## [What to produce]
Pictures stay out of the copy. Retype exactly the lines below from the one with "Protein AF-A0A941BPJ5-F1 (afdb_monomer)" through the one with "ATOM 21 C C .".

_ _ _ _

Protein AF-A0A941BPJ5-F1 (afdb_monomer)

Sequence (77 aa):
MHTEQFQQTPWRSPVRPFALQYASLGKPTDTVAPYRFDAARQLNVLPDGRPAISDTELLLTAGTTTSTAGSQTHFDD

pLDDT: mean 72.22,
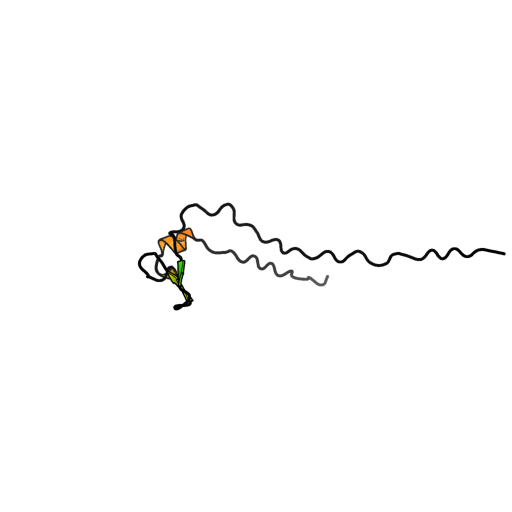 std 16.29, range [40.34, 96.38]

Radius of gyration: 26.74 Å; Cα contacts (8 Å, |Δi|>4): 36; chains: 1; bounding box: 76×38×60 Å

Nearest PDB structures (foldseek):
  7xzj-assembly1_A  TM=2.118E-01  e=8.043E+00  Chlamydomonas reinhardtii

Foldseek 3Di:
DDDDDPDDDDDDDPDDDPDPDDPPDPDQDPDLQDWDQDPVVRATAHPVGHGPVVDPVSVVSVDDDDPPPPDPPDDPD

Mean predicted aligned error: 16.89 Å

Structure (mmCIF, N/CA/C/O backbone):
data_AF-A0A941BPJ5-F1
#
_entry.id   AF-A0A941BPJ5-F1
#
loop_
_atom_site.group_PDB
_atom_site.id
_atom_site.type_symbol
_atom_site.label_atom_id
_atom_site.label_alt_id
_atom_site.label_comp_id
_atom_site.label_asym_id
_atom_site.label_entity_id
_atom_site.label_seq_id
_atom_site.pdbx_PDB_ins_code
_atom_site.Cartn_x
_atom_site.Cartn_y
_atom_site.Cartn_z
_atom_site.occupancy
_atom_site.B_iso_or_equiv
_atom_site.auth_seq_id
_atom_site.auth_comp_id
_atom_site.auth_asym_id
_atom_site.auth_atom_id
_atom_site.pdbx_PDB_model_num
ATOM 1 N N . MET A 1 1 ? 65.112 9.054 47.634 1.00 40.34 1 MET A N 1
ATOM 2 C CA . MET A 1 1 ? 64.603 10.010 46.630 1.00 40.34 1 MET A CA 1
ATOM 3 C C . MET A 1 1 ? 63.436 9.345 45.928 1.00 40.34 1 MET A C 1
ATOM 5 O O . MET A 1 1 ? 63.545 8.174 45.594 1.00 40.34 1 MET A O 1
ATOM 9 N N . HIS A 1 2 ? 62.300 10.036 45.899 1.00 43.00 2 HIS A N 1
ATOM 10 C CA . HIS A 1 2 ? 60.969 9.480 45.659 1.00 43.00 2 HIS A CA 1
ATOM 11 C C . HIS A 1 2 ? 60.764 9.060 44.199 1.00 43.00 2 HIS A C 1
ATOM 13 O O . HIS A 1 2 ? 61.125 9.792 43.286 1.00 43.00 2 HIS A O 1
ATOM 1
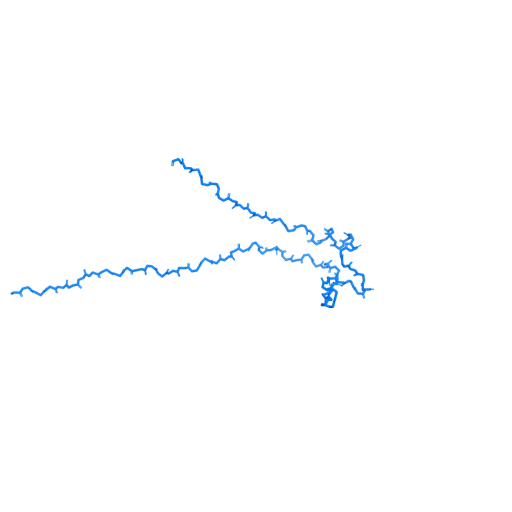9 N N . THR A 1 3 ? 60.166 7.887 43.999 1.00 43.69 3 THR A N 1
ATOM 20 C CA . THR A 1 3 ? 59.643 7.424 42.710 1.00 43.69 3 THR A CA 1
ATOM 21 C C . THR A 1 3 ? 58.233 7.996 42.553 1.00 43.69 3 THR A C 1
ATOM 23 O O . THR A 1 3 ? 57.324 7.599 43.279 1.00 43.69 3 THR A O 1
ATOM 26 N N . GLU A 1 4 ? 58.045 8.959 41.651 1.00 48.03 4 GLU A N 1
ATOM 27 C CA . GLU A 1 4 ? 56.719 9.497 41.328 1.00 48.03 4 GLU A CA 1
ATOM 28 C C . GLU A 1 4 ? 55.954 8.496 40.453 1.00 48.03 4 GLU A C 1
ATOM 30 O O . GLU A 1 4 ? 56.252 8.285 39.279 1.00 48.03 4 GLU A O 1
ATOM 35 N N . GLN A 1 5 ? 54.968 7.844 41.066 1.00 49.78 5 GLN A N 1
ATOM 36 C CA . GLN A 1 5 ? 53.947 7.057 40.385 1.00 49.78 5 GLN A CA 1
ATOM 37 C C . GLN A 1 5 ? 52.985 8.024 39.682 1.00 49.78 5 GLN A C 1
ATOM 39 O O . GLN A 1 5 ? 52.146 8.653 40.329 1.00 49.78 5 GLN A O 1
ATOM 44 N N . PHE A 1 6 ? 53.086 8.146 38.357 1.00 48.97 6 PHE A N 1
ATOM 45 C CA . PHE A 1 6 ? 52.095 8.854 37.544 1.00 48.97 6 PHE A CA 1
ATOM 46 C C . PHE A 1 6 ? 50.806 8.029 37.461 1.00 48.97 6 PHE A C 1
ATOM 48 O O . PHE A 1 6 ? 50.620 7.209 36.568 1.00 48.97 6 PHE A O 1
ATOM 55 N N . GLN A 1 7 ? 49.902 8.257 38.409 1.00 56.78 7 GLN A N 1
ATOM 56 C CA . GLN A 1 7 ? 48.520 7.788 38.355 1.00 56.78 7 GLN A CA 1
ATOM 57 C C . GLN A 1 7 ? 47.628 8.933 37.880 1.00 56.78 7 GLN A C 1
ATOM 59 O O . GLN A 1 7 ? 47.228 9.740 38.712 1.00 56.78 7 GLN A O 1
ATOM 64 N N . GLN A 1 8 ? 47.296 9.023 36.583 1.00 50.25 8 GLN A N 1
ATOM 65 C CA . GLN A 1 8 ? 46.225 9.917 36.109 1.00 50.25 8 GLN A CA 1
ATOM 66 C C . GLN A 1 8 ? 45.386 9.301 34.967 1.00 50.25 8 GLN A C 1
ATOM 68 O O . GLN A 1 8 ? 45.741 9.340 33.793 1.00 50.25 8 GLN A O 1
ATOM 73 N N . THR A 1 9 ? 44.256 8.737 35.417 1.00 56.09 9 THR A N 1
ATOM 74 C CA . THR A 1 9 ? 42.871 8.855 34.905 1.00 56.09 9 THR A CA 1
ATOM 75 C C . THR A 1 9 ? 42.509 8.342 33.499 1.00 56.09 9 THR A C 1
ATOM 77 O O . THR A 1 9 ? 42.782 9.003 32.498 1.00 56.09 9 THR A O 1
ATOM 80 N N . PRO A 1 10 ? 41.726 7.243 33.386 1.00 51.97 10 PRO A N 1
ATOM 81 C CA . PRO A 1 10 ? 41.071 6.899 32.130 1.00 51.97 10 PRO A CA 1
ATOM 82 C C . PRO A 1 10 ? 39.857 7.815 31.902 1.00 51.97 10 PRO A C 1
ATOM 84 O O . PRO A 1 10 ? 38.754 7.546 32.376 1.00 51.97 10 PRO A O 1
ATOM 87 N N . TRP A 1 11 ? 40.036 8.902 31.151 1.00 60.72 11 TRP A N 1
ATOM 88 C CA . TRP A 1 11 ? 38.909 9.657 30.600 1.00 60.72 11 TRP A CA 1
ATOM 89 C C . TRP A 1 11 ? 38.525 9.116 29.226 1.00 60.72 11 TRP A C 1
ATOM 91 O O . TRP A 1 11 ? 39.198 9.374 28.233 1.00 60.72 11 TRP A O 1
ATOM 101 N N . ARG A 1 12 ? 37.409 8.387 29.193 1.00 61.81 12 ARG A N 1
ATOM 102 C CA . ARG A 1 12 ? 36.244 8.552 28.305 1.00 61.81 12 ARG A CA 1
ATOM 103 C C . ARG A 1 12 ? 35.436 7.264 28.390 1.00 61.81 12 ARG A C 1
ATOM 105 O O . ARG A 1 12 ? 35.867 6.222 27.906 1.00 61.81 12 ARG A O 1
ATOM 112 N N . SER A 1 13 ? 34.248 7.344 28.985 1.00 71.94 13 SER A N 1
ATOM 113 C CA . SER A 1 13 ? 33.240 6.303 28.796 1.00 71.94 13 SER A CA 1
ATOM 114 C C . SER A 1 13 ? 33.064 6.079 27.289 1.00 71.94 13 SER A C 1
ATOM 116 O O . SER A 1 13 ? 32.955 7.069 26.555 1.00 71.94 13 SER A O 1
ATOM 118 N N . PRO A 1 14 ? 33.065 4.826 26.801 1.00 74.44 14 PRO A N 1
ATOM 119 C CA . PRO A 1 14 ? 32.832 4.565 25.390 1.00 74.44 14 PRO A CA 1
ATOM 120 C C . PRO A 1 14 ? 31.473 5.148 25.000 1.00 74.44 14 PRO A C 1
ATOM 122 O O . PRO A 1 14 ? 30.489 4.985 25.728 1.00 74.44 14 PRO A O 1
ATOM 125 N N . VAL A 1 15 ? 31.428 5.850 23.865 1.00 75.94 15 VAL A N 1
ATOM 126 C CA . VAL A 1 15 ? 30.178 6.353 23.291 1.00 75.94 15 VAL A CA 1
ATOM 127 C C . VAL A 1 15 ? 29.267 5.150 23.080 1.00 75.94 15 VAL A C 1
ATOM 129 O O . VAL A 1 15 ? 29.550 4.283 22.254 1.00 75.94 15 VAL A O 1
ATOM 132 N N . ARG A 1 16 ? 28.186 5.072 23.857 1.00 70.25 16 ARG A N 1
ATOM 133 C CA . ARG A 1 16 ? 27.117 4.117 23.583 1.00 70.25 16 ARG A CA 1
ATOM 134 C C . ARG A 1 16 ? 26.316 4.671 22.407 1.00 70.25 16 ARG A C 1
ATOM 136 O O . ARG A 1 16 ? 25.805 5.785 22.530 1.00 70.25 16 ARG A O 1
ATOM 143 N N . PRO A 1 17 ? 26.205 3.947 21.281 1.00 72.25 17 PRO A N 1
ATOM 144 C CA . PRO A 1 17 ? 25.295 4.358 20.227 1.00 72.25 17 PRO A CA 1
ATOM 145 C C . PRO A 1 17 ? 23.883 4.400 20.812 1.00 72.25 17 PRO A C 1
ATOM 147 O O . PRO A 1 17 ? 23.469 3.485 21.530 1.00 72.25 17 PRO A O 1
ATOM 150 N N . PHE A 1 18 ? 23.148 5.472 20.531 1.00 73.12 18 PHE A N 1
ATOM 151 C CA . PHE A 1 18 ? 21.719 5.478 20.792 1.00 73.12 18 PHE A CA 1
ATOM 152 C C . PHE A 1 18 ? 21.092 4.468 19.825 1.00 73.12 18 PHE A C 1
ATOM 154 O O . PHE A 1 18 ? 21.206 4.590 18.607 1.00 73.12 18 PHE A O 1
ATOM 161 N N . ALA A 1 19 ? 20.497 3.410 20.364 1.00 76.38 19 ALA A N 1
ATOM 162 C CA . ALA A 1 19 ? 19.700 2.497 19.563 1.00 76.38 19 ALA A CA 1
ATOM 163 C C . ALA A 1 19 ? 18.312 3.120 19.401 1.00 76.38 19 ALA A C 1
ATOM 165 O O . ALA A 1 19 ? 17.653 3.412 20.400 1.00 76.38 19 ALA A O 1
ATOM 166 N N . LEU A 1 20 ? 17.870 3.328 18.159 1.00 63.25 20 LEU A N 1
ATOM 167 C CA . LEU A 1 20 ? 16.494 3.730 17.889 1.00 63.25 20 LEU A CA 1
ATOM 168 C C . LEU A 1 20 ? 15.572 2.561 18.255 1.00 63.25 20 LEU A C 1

_ _ _ _

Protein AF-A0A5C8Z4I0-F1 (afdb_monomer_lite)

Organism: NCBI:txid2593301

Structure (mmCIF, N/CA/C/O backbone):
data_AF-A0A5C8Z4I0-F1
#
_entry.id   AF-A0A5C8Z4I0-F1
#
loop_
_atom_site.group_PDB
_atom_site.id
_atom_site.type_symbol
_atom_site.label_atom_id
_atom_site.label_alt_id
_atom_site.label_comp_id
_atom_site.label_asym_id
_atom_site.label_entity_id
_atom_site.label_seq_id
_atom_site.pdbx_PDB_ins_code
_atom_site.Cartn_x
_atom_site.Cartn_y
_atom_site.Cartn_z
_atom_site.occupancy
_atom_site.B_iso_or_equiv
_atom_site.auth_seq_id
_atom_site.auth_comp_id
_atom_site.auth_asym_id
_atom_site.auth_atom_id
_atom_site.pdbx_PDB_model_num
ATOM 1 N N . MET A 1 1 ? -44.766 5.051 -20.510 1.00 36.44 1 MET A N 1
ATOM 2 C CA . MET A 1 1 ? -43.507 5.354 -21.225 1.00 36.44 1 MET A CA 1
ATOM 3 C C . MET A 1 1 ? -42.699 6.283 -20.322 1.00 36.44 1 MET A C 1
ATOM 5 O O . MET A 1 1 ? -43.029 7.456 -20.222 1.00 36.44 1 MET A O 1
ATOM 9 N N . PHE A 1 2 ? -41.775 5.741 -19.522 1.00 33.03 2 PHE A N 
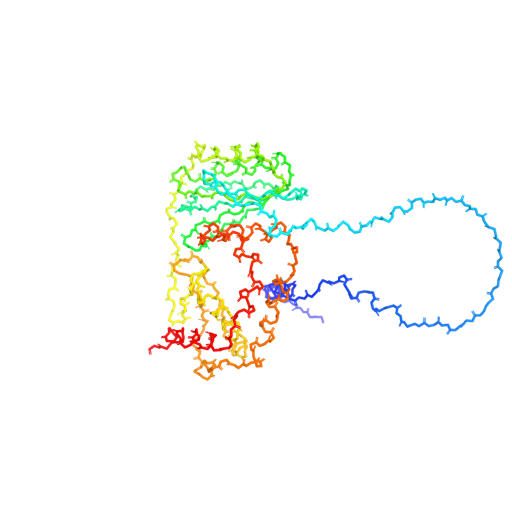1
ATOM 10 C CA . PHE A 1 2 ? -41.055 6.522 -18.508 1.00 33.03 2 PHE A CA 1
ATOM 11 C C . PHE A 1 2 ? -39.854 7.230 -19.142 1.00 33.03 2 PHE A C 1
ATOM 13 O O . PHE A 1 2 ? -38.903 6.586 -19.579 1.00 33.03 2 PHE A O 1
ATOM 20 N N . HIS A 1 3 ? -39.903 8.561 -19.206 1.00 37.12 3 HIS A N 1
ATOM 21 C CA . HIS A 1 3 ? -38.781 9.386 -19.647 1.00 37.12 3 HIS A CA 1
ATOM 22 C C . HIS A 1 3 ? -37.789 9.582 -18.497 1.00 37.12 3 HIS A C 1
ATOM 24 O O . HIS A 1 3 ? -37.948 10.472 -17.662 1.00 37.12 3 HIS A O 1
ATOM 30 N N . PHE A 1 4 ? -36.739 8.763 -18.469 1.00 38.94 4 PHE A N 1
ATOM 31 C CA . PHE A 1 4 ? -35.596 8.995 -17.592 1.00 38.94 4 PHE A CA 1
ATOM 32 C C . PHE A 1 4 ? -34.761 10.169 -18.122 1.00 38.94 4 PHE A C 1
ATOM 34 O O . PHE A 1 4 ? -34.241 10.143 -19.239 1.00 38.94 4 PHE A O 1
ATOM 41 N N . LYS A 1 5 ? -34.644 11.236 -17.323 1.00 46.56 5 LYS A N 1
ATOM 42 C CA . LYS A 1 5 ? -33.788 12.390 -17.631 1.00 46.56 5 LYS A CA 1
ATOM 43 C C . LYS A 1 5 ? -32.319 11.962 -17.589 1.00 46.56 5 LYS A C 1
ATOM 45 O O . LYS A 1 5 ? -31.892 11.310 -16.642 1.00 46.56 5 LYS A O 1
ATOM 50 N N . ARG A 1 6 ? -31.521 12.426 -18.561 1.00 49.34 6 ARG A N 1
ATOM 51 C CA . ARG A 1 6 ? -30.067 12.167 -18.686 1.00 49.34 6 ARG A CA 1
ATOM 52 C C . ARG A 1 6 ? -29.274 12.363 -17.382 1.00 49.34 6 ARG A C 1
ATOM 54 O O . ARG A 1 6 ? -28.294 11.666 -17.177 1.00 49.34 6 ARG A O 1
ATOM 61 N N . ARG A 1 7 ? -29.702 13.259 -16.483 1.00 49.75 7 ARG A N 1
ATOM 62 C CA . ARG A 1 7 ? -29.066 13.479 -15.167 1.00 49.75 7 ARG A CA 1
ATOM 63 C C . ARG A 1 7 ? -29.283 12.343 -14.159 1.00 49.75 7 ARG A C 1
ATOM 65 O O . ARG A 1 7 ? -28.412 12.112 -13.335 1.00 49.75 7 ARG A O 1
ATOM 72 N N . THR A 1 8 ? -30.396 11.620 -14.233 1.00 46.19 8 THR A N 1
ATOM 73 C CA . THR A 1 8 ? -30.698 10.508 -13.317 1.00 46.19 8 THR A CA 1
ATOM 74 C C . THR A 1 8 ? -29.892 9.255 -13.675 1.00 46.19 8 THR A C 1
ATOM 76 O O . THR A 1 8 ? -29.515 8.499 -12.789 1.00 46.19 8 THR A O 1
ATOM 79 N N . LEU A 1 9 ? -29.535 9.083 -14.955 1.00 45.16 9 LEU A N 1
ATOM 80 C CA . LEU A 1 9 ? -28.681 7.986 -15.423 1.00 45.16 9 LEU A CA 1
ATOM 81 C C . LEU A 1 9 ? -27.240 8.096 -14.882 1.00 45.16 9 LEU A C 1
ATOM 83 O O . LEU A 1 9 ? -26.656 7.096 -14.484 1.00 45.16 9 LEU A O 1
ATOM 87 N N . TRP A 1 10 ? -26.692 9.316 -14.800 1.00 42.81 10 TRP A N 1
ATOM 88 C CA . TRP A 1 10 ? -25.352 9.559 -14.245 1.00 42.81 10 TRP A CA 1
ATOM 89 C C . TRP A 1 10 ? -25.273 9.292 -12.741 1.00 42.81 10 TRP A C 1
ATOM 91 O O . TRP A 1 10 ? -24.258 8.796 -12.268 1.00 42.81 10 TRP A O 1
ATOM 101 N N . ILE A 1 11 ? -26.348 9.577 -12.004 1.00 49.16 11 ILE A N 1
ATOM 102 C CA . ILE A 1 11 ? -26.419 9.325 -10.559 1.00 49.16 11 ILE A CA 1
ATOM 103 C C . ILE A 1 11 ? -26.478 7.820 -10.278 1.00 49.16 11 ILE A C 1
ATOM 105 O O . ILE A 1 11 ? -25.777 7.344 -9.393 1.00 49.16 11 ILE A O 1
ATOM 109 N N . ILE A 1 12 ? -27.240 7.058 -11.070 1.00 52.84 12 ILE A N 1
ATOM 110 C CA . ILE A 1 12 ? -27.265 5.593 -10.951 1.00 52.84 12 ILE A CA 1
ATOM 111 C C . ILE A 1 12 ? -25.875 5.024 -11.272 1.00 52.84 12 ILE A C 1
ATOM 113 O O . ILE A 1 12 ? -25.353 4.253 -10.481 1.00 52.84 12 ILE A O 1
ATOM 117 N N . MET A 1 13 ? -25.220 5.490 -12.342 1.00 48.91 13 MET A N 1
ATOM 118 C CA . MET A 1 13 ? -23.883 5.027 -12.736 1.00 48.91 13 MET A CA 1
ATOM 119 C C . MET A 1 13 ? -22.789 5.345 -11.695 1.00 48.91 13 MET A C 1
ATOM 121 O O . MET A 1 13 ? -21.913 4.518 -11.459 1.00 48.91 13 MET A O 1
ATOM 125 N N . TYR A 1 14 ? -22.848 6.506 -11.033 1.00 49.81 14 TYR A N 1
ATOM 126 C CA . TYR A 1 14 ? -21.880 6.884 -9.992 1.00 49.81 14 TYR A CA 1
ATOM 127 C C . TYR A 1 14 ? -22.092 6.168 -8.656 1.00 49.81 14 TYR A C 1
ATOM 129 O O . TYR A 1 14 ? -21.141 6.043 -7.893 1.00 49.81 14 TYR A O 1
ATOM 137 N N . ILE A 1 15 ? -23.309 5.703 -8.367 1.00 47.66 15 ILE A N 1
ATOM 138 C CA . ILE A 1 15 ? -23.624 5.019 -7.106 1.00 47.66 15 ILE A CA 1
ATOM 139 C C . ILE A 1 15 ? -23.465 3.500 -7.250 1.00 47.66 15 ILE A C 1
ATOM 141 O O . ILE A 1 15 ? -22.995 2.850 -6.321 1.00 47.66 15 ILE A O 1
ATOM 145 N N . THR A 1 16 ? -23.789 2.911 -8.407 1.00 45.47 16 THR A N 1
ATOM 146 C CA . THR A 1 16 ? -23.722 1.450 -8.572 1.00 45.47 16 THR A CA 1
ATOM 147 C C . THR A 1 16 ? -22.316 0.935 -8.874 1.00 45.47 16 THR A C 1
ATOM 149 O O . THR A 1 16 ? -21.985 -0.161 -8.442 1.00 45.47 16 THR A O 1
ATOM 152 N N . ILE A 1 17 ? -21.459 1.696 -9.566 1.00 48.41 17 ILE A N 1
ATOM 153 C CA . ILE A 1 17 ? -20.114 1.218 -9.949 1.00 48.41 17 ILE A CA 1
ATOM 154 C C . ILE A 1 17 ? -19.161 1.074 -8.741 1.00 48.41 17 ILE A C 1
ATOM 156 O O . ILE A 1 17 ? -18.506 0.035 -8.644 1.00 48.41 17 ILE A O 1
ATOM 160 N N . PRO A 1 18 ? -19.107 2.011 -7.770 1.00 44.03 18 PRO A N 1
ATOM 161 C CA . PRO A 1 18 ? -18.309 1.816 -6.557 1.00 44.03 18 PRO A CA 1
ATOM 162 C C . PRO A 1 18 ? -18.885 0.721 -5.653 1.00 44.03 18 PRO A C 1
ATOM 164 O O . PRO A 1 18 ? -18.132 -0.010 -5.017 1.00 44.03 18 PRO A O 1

_ _ _ _

## [Output for this exercise]
Protein AF-A0A941BPJ5-F1 (afdb_monomer)

Sequence (77 aa):
MHTEQFQQTPWRSPVRPFALQYASLGKPTDTVAPYRFDAARQLNVLPDGRPAISDTELLLTAGTTTSTAGSQTHFDD

pLDDT: mean 72.22,
 std 16.29, range [40.34, 96.38]

Radius of gyration: 26.74 Å; Cα contacts (8 Å, |Δi|>4): 36; chains: 1; bounding box: 76×38×60 Å

Nearest PDB structures (foldseek):
  7xzj-assembly1_A  TM=2.118E-01  e=8.043E+00  Chlamydomonas reinhardtii

Foldseek 3Di:
DDDDDPDDDDDDDPDDDPDPDDPPDPDQDPDLQDWDQDPVVRATAHPVGHGPVVDPVSVVSVDDDDPPPPDPPDDPD

Mean predicted aligned error: 16.89 Å

Structure (mmCIF, N/CA/C/O backbone):
data_AF-A0A941BPJ5-F1
#
_entry.id   AF-A0A941BPJ5-F1
#
loop_
_atom_site.group_PDB
_atom_site.id
_atom_site.type_symbol
_atom_site.label_atom_id
_atom_site.label_alt_id
_atom_site.label_comp_id
_atom_site.label_asym_id
_atom_site.label_entity_id
_atom_site.label_seq_id
_atom_site.pdbx_PDB_ins_code
_atom_site.Cartn_x
_atom_site.Cartn_y
_atom_site.Cartn_z
_atom_site.occupancy
_atom_site.B_iso_or_equiv
_atom_site.auth_seq_id
_atom_site.auth_comp_id
_atom_site.auth_asym_id
_atom_site.auth_atom_id
_atom_site.pdbx_PDB_model_num
ATOM 1 N N . MET A 1 1 ? 65.112 9.054 47.634 1.00 40.34 1 MET A N 1
ATOM 2 C CA . MET A 1 1 ? 64.603 10.010 46.630 1.00 40.34 1 MET A CA 1
ATOM 3 C C . MET A 1 1 ? 63.436 9.345 45.928 1.00 40.34 1 MET A C 1
ATOM 5 O O . MET A 1 1 ? 63.545 8.174 45.594 1.00 40.34 1 MET A O 1
ATOM 9 N N . HIS A 1 2 ? 62.300 10.036 45.899 1.00 43.00 2 HIS A N 1
ATOM 10 C CA . HIS A 1 2 ? 60.969 9.480 45.659 1.00 43.00 2 HIS A CA 1
ATOM 11 C C . HIS A 1 2 ? 60.764 9.060 44.199 1.00 43.00 2 HIS A C 1
ATOM 13 O O . HIS A 1 2 ? 61.125 9.792 43.286 1.00 43.00 2 HIS A O 1
ATOM 1
9 N N . THR A 1 3 ? 60.166 7.887 43.999 1.00 43.69 3 THR A N 1
ATOM 20 C CA . THR A 1 3 ? 59.643 7.424 42.710 1.00 43.69 3 THR A CA 1
ATOM 21 C C . THR A 1 3 ? 58.233 7.996 42.553 1.00 43.69 3 THR A C 1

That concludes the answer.